'The Yellow Birds' By Kevin Powers: Iraq War Vet Pens War Fiction 'Realer Than the Real Thing'

Some of this year's bestselling non-fiction titles have been wartime memoirs written by recent veterans of Special Ops, and the wars in Afghanistan and Iraq wars. The writing hasn't always been heralded, but the candor with which men like Ex-Navy SEAL Team 6 member Matt Bissonnette, and General Stanley McChrystal have shared the realities of war is worthy of commendation.

"The Yellow Birds," a fictional account of the Iraq war written by Iraq war vet Kevin Powers combines the best of both those worlds: Powers, a trained poet, articulates he and his comrades' story with the gritty lyricism of Cormac McCarthy, and reality of someone who tasted the sandstorms, had everything to lose, and stood for something bigger than himself anyway.

Unlike other war memoirs released this year like Bissonnette's infamous "No Easy day" and General McChrystal's "My Share of the Task," 32-year-old Powers mines fiction for the real truth of the war. A machine gunner in Iraq from early 2004 to 2005 who came back to earn degrees from Virginia Commonwealth University, and the University of Texas, where he was a Michener Fellow in poetry, Powers wrote "The Yellow Birds" to explain what the war was like in the easiest way he knew how.    

"He's written fiction that seems more real than the 'real' thing-in this case, nonfiction about the same subject-which is what art is supposed to do," said The Daily Beast. 

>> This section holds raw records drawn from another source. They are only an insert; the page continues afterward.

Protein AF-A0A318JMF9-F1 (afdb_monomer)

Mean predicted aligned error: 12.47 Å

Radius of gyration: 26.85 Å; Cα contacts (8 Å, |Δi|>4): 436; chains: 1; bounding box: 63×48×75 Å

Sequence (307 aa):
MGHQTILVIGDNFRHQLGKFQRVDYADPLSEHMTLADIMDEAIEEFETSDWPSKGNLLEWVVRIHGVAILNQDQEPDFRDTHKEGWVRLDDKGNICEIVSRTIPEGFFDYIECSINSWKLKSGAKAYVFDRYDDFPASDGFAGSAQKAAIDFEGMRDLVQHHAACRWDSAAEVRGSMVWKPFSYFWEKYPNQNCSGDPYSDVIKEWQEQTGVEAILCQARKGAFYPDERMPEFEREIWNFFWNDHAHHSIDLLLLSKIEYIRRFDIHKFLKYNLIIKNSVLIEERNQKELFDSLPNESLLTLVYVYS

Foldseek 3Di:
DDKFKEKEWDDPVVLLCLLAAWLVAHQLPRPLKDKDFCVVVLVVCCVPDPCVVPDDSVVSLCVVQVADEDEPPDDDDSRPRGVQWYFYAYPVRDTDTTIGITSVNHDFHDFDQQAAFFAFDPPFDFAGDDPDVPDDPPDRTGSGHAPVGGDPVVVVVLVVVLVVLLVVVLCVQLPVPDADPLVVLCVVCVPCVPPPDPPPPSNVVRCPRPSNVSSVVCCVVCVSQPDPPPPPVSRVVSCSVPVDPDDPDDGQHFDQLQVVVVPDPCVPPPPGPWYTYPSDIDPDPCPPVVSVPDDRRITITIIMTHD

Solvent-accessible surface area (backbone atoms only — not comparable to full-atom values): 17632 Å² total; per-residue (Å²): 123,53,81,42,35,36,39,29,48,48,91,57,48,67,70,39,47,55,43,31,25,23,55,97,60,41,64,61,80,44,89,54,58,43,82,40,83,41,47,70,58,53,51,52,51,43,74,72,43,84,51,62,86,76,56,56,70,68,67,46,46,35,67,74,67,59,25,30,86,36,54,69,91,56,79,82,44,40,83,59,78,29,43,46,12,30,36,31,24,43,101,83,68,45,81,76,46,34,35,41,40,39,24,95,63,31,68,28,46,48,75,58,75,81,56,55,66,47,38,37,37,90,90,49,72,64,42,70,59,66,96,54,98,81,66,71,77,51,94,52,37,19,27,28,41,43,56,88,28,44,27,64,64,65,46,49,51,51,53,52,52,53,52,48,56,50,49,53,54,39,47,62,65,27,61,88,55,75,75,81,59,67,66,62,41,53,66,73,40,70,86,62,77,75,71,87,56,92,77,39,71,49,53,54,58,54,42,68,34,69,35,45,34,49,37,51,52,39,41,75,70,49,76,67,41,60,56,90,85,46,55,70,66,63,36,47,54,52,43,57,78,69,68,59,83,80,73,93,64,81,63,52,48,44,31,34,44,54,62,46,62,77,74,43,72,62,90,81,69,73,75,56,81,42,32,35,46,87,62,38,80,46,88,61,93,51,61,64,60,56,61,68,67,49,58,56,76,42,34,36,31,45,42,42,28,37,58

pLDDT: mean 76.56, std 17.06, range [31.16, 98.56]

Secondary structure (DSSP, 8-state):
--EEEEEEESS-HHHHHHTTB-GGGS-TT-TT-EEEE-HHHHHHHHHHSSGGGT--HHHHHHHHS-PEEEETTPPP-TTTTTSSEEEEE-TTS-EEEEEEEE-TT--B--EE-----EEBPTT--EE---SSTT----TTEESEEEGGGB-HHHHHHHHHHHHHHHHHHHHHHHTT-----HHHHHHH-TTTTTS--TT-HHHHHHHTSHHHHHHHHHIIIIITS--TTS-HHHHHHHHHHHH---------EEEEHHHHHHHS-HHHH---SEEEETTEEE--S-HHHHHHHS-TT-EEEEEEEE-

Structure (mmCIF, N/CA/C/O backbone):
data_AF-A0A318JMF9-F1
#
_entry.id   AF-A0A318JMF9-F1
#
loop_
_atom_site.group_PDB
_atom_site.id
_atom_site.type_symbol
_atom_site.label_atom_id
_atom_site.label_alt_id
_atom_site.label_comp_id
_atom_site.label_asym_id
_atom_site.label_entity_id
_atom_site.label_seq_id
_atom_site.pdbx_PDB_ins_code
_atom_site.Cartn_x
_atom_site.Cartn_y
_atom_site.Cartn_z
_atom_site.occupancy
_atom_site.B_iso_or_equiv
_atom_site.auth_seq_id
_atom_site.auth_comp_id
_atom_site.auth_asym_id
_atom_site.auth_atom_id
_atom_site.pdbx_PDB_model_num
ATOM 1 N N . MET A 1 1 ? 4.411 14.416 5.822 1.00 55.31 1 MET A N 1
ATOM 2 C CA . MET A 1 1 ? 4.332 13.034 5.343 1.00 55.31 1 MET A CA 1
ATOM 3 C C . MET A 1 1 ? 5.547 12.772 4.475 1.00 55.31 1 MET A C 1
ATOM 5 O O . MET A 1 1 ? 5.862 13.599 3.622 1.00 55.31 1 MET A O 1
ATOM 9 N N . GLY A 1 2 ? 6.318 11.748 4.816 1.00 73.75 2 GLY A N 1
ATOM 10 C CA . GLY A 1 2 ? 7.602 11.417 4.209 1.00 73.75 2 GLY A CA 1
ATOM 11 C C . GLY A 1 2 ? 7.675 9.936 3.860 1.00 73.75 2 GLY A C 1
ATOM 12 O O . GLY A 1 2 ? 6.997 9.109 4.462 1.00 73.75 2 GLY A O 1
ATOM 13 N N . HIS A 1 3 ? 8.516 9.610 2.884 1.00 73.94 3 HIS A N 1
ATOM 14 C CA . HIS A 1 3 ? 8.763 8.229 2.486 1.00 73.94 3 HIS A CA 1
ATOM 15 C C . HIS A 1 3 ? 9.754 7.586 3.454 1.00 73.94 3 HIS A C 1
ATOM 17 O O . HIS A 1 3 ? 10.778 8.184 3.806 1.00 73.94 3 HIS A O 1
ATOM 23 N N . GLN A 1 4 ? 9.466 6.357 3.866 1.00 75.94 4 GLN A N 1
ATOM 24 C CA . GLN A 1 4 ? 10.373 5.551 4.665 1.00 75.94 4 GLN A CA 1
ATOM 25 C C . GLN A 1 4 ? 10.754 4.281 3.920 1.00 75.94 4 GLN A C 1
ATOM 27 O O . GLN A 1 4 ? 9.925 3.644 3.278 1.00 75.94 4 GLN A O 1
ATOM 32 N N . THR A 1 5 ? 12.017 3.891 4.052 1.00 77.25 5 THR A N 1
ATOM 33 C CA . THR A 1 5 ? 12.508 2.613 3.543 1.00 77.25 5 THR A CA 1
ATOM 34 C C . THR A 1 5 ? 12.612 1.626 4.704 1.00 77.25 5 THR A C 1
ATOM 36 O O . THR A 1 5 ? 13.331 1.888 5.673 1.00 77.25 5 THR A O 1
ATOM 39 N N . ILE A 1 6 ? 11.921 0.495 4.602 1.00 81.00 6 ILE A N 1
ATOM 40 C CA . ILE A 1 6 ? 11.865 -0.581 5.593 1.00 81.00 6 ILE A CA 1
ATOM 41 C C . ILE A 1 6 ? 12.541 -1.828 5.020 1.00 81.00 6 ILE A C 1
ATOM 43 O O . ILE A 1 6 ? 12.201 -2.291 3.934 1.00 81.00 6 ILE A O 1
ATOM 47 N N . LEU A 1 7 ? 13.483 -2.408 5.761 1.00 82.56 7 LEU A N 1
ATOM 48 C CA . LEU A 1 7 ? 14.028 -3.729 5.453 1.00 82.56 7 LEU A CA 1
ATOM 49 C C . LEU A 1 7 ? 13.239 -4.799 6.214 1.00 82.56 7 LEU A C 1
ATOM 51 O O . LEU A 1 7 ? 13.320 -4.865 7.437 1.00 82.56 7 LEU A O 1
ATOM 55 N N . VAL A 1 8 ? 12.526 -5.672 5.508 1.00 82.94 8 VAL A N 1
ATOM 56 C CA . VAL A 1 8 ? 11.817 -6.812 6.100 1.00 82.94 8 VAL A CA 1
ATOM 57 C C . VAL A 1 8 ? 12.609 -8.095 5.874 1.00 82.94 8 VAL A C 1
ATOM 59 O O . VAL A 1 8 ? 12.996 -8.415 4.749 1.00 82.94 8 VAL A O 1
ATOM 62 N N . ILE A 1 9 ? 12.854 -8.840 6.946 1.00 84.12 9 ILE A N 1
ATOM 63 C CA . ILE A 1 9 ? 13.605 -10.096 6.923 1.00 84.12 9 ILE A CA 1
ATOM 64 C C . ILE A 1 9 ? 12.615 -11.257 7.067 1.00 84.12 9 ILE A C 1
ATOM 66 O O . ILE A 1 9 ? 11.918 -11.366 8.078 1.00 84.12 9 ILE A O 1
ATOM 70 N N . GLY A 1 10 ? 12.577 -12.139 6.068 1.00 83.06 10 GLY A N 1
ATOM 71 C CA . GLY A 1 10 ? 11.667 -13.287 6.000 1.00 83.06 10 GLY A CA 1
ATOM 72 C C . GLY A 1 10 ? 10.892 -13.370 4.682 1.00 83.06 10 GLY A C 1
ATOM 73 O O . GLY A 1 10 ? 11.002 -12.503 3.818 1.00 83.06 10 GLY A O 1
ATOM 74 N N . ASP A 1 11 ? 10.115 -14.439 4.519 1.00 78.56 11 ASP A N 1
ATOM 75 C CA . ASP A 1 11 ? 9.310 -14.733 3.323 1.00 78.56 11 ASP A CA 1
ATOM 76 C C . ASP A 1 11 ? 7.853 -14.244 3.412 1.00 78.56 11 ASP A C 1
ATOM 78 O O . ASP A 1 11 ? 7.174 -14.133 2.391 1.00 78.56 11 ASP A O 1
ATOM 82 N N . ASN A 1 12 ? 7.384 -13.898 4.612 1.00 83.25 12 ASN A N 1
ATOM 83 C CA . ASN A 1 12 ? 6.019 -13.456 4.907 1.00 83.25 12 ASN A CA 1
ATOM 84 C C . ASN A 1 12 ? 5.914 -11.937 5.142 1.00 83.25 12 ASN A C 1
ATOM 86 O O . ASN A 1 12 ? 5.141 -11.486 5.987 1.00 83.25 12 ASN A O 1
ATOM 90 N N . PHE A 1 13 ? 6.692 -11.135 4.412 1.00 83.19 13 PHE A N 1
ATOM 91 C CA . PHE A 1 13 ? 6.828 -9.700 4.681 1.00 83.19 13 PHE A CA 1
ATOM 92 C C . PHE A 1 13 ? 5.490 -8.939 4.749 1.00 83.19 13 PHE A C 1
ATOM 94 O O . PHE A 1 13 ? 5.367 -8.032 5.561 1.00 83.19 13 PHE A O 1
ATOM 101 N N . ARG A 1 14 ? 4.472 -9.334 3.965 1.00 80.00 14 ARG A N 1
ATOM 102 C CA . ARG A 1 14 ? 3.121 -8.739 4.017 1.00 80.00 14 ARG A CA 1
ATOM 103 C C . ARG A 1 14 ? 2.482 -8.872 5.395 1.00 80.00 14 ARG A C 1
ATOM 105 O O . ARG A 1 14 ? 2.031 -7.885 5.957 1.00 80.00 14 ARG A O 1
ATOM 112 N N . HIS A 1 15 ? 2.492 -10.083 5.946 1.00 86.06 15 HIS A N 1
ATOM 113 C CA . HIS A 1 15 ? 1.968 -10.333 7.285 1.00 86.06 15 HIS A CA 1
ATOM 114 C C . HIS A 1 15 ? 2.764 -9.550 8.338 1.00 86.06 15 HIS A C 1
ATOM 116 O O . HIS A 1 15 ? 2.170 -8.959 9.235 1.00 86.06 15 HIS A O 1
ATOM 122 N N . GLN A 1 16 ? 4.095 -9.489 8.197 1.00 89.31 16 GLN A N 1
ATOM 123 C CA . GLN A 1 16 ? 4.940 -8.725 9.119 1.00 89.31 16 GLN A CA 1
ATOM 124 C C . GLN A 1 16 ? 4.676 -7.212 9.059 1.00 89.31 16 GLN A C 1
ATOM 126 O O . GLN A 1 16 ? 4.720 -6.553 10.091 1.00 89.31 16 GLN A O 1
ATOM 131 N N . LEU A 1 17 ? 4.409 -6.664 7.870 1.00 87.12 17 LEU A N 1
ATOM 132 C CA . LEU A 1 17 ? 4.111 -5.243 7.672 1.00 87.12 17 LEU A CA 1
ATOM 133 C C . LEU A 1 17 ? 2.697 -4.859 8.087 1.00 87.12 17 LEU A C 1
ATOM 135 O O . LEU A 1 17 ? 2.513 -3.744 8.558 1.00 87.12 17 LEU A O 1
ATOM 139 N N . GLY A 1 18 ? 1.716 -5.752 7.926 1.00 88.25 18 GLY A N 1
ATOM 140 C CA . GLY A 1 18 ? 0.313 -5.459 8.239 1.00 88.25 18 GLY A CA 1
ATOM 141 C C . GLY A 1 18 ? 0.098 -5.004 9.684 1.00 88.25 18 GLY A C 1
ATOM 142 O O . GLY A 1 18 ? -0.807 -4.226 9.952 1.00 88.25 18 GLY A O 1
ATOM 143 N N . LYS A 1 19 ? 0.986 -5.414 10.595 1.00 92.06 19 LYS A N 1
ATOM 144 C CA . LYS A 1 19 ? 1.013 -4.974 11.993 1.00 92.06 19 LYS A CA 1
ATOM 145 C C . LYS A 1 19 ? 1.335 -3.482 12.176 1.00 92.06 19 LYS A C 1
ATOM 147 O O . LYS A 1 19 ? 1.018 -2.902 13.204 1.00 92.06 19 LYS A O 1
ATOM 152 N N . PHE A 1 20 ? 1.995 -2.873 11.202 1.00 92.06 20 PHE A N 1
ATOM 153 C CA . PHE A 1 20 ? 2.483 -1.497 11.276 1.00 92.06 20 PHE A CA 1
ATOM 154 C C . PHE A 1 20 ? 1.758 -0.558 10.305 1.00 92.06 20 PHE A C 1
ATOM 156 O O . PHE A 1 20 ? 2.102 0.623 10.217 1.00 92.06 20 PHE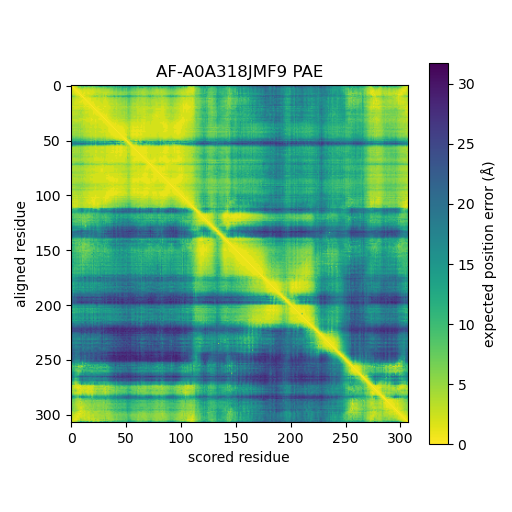 A O 1
ATOM 163 N N . GLN A 1 21 ? 0.751 -1.065 9.591 1.00 91.25 21 GLN A N 1
ATOM 164 C CA . GLN A 1 21 ? -0.090 -0.262 8.718 1.00 91.25 21 GLN A CA 1
ATOM 165 C C . GLN A 1 21 ? -1.174 0.444 9.537 1.00 91.25 21 GLN A C 1
ATOM 167 O O . GLN A 1 21 ? -1.767 -0.151 10.433 1.00 91.25 21 GLN A O 1
ATOM 172 N N . ARG A 1 22 ? -1.435 1.717 9.245 1.00 90.94 22 ARG A N 1
ATOM 173 C CA . ARG A 1 22 ? -2.503 2.490 9.885 1.00 90.94 22 ARG A CA 1
ATOM 174 C C . ARG A 1 22 ? -3.870 1.976 9.451 1.00 90.94 22 ARG A C 1
ATOM 176 O O . ARG A 1 22 ? -4.048 1.551 8.310 1.00 90.94 22 ARG A O 1
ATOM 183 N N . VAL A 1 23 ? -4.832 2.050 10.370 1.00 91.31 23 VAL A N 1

Powers' novel opens in 2004 when two soldiers, protagonist 21-year-old John Bartle, and a teenaged fellow soldier, Murphy, meet in boot camp on the eve of their deployment to Iraq. Bartle makes a promise to Murphy's mother to bring her son home safely, the two become quick friends, and Bartle takes the younger soldier under his wing as they trudge through their tour.

"Powers ... eyes the casual violence of war with a poet's precision but without romanticism, moving confidently between scenes of blunt atrocity and almost hallucinatory detachment with Hemingway-like economy and prose that shimmers like desert heat," The Daily Beast continued.

Powers wrote the novel a year and half after returning home from the war, while he was still searching for answers about his time fighting in the Iraq conflict.

"I didn't try to make a political statement, but I think any novel that deals with war, how it really is, is anti-war by default," said Powers in an interview with Time.

He added, "... It made sense to use a story as lens through which I could think about my own experience and the larger questions about what it meant to be a soldier in that particular conflict. And more generally, what is the effect of having had that experience and how you return to something resembling normalcy."

Powers plans to follow "The Yellow Birds," his first book, with a collection of poetry and a novel set in Virginia after the end of the Civil War.

"No satirical romp, 'The Yellow Birds' is an elegaic, sober and haunting coming-of-age war story," said Time in its review.

"The Yellow Birds" is available now.